Safe AI for surgical assistance

Developing methods for assistive robots to learn correct actions from human experts, in the domain of surgical assistance in operating rooms

Introduction

As AI based decision-making methods make their way from internet applications to more safety-critical physical systems, questions about the robustness of the models and policies become increasingly more important. This project is developing methods to address this through novel methods for learning specifications from human experts and synthesising policies that are correct by construction. These developments are grounded in the domain of surgical assistance with autonomous robots in the operating room.

Explaining the science

The work addresses a number of different scientific questions.

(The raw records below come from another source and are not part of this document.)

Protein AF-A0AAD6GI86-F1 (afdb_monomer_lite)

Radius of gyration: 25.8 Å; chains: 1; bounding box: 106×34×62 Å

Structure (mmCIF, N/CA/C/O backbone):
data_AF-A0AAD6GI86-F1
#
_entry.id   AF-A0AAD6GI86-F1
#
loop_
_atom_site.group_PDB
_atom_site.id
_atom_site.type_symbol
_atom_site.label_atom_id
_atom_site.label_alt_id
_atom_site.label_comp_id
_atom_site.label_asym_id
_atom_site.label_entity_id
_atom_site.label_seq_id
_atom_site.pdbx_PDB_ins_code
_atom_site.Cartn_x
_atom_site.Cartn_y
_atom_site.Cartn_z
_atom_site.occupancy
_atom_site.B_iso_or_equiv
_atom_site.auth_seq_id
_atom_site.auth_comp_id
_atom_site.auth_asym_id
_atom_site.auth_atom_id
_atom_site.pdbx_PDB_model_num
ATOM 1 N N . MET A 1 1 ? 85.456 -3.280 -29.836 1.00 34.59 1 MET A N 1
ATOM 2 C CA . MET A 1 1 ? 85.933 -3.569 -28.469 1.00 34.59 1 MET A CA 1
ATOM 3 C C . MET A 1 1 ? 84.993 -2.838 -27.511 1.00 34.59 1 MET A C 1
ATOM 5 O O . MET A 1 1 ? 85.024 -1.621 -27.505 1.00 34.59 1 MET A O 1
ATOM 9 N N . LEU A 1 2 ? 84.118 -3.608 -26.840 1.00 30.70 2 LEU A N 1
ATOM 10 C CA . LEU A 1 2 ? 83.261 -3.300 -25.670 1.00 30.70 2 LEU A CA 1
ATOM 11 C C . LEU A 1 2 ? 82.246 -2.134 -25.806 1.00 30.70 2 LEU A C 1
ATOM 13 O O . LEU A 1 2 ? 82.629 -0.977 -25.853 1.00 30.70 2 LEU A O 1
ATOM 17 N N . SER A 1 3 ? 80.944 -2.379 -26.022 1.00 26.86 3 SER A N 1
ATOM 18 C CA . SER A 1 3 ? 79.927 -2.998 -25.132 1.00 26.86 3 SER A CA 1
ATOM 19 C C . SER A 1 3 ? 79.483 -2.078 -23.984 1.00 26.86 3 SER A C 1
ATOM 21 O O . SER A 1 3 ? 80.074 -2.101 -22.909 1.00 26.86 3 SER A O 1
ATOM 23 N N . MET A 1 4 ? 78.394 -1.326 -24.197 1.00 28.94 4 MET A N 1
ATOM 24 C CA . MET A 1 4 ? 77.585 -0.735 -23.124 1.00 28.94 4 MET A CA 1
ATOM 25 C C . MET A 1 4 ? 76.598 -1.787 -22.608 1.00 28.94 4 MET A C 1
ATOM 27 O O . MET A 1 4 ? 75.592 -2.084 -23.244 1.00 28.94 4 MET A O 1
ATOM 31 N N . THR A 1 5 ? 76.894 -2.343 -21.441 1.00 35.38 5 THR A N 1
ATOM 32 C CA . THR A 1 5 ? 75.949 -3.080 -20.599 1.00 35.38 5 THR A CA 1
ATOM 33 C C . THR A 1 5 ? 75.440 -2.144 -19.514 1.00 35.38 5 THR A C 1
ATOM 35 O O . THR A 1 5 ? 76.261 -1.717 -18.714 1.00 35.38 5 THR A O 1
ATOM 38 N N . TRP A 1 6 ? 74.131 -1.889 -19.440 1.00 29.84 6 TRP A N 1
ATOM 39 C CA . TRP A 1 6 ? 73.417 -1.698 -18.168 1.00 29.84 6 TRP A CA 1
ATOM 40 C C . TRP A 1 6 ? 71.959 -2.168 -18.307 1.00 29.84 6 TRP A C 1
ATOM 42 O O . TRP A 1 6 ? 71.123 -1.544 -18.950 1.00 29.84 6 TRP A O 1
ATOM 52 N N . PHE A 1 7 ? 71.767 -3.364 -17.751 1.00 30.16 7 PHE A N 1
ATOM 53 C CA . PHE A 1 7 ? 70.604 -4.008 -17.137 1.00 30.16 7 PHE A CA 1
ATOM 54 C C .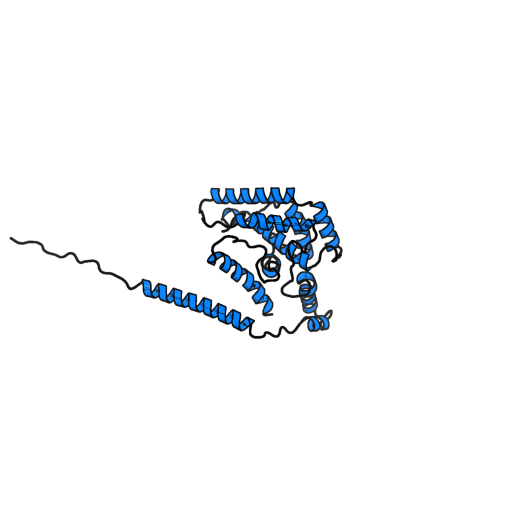 PHE A 1 7 ? 69.193 -3.397 -17.275 1.00 30.16 7 PHE A C 1
ATOM 56 O O . PHE A 1 7 ? 68.900 -2.318 -16.767 1.00 30.16 7 PHE A O 1
ATOM 63 N N . MET A 1 8 ? 68.277 -4.223 -17.800 1.00 34.47 8 MET A N 1
ATOM 64 C CA . MET A 1 8 ? 66.857 -4.216 -17.437 1.00 34.47 8 MET A CA 1
ATOM 65 C C . MET A 1 8 ? 66.701 -4.621 -15.963 1.00 34.47 8 MET A C 1
ATOM 67 O O . MET A 1 8 ? 67.196 -5.675 -15.564 1.00 34.47 8 MET A O 1
ATOM 71 N N . ALA A 1 9 ? 65.963 -3.839 -15.174 1.00 31.45 9 ALA A N 1
ATOM 72 C CA . ALA A 1 9 ? 65.428 -4.296 -13.896 1.00 31.45 9 ALA A CA 1
ATOM 73 C C . ALA A 1 9 ? 63.968 -4.721 -14.085 1.00 31.45 9 ALA A C 1
ATOM 75 O O . ALA A 1 9 ? 63.093 -3.924 -14.417 1.00 31.45 9 ALA A O 1
ATOM 76 N N . SER A 1 10 ? 63.776 -6.022 -13.905 1.00 33.81 10 SER A N 1
ATOM 77 C CA . SER A 1 10 ? 62.532 -6.774 -13.951 1.00 33.81 10 SER A CA 1
ATOM 78 C C . SER A 1 10 ? 61.508 -6.285 -12.927 1.00 33.81 10 SER A C 1
ATOM 80 O O . SER A 1 10 ? 61.813 -6.080 -11.755 1.00 33.81 10 SER A O 1
ATOM 82 N N . THR A 1 11 ? 60.262 -6.210 -13.379 1.00 45.22 11 THR A N 1
ATOM 83 C CA . THR A 1 11 ? 59.029 -6.297 -12.594 1.00 45.22 11 THR A CA 1
ATOM 84 C C . THR A 1 11 ? 59.025 -7.505 -11.657 1.00 45.22 11 THR A C 1
ATOM 86 O O . THR A 1 11 ? 59.129 -8.629 -12.141 1.00 45.22 11 THR A O 1
ATOM 89 N N . THR A 1 12 ? 58.784 -7.283 -10.363 1.00 41.69 12 THR A N 1
ATOM 90 C CA . THR A 1 12 ? 58.072 -8.218 -9.471 1.00 41.69 12 THR A CA 1
ATOM 91 C C . THR A 1 12 ? 57.445 -7.432 -8.318 1.00 41.69 12 THR A C 1
ATOM 93 O O . THR A 1 12 ? 58.092 -7.175 -7.306 1.00 41.69 12 THR A O 1
ATOM 96 N N . LEU A 1 13 ? 56.174 -7.055 -8.466 1.00 36.28 13 LEU A N 1
ATOM 97 C CA . LEU A 1 13 ? 55.306 -6.679 -7.349 1.00 36.28 13 LEU A CA 1
ATOM 98 C C . LEU A 1 13 ? 54.089 -7.605 -7.424 1.00 36.28 13 LEU A C 1
ATOM 100 O O . LEU A 1 13 ? 53.067 -7.289 -8.023 1.00 36.28 13 LEU A O 1
ATOM 104 N N . THR A 1 14 ? 54.263 -8.828 -6.928 1.00 46.00 14 THR A N 1
ATOM 105 C CA . THR A 1 14 ? 53.235 -9.871 -6.923 1.00 46.00 14 THR A CA 1
ATOM 106 C C . THR A 1 14 ? 52.747 -10.134 -5.504 1.00 46.00 14 THR A C 1
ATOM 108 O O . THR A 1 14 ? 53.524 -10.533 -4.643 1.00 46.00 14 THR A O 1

The project is developing techniques for interactive learning, going from rich cross-modal data obtained as a human expert performs various tasks of interest, to the underlying specifications that implicitly define the task and associated models of activity. This work is extending the familiar paradigm of learning from demonstrations, which has been used successfully in robotics before, to one of 'programming by discussion', emphasising the interactive nature of the learning, as well as having engineering design specifications focus on the target of learning specifically.

New techniques are being developed for interrogating the properties of the models being learned. By working with hybrid systems representations of planning and control tasks, wherein (probabilistic) programs are defined over underlying dynamical systems models, a variety of methods are adopted for analysis of behavioural properties, ranging from formal program analysis to statistical model checking. In particular, 'closed-loop' analysis methods are being developed that explore the input space to identify adversarial examples and subsequently repair the models to protect against these. The work also envisions the possibility of human inspection and knowledge injection, to facilitate incorporation of, for instance, 'codes of practice' that are already semi-formally available in many application domains. 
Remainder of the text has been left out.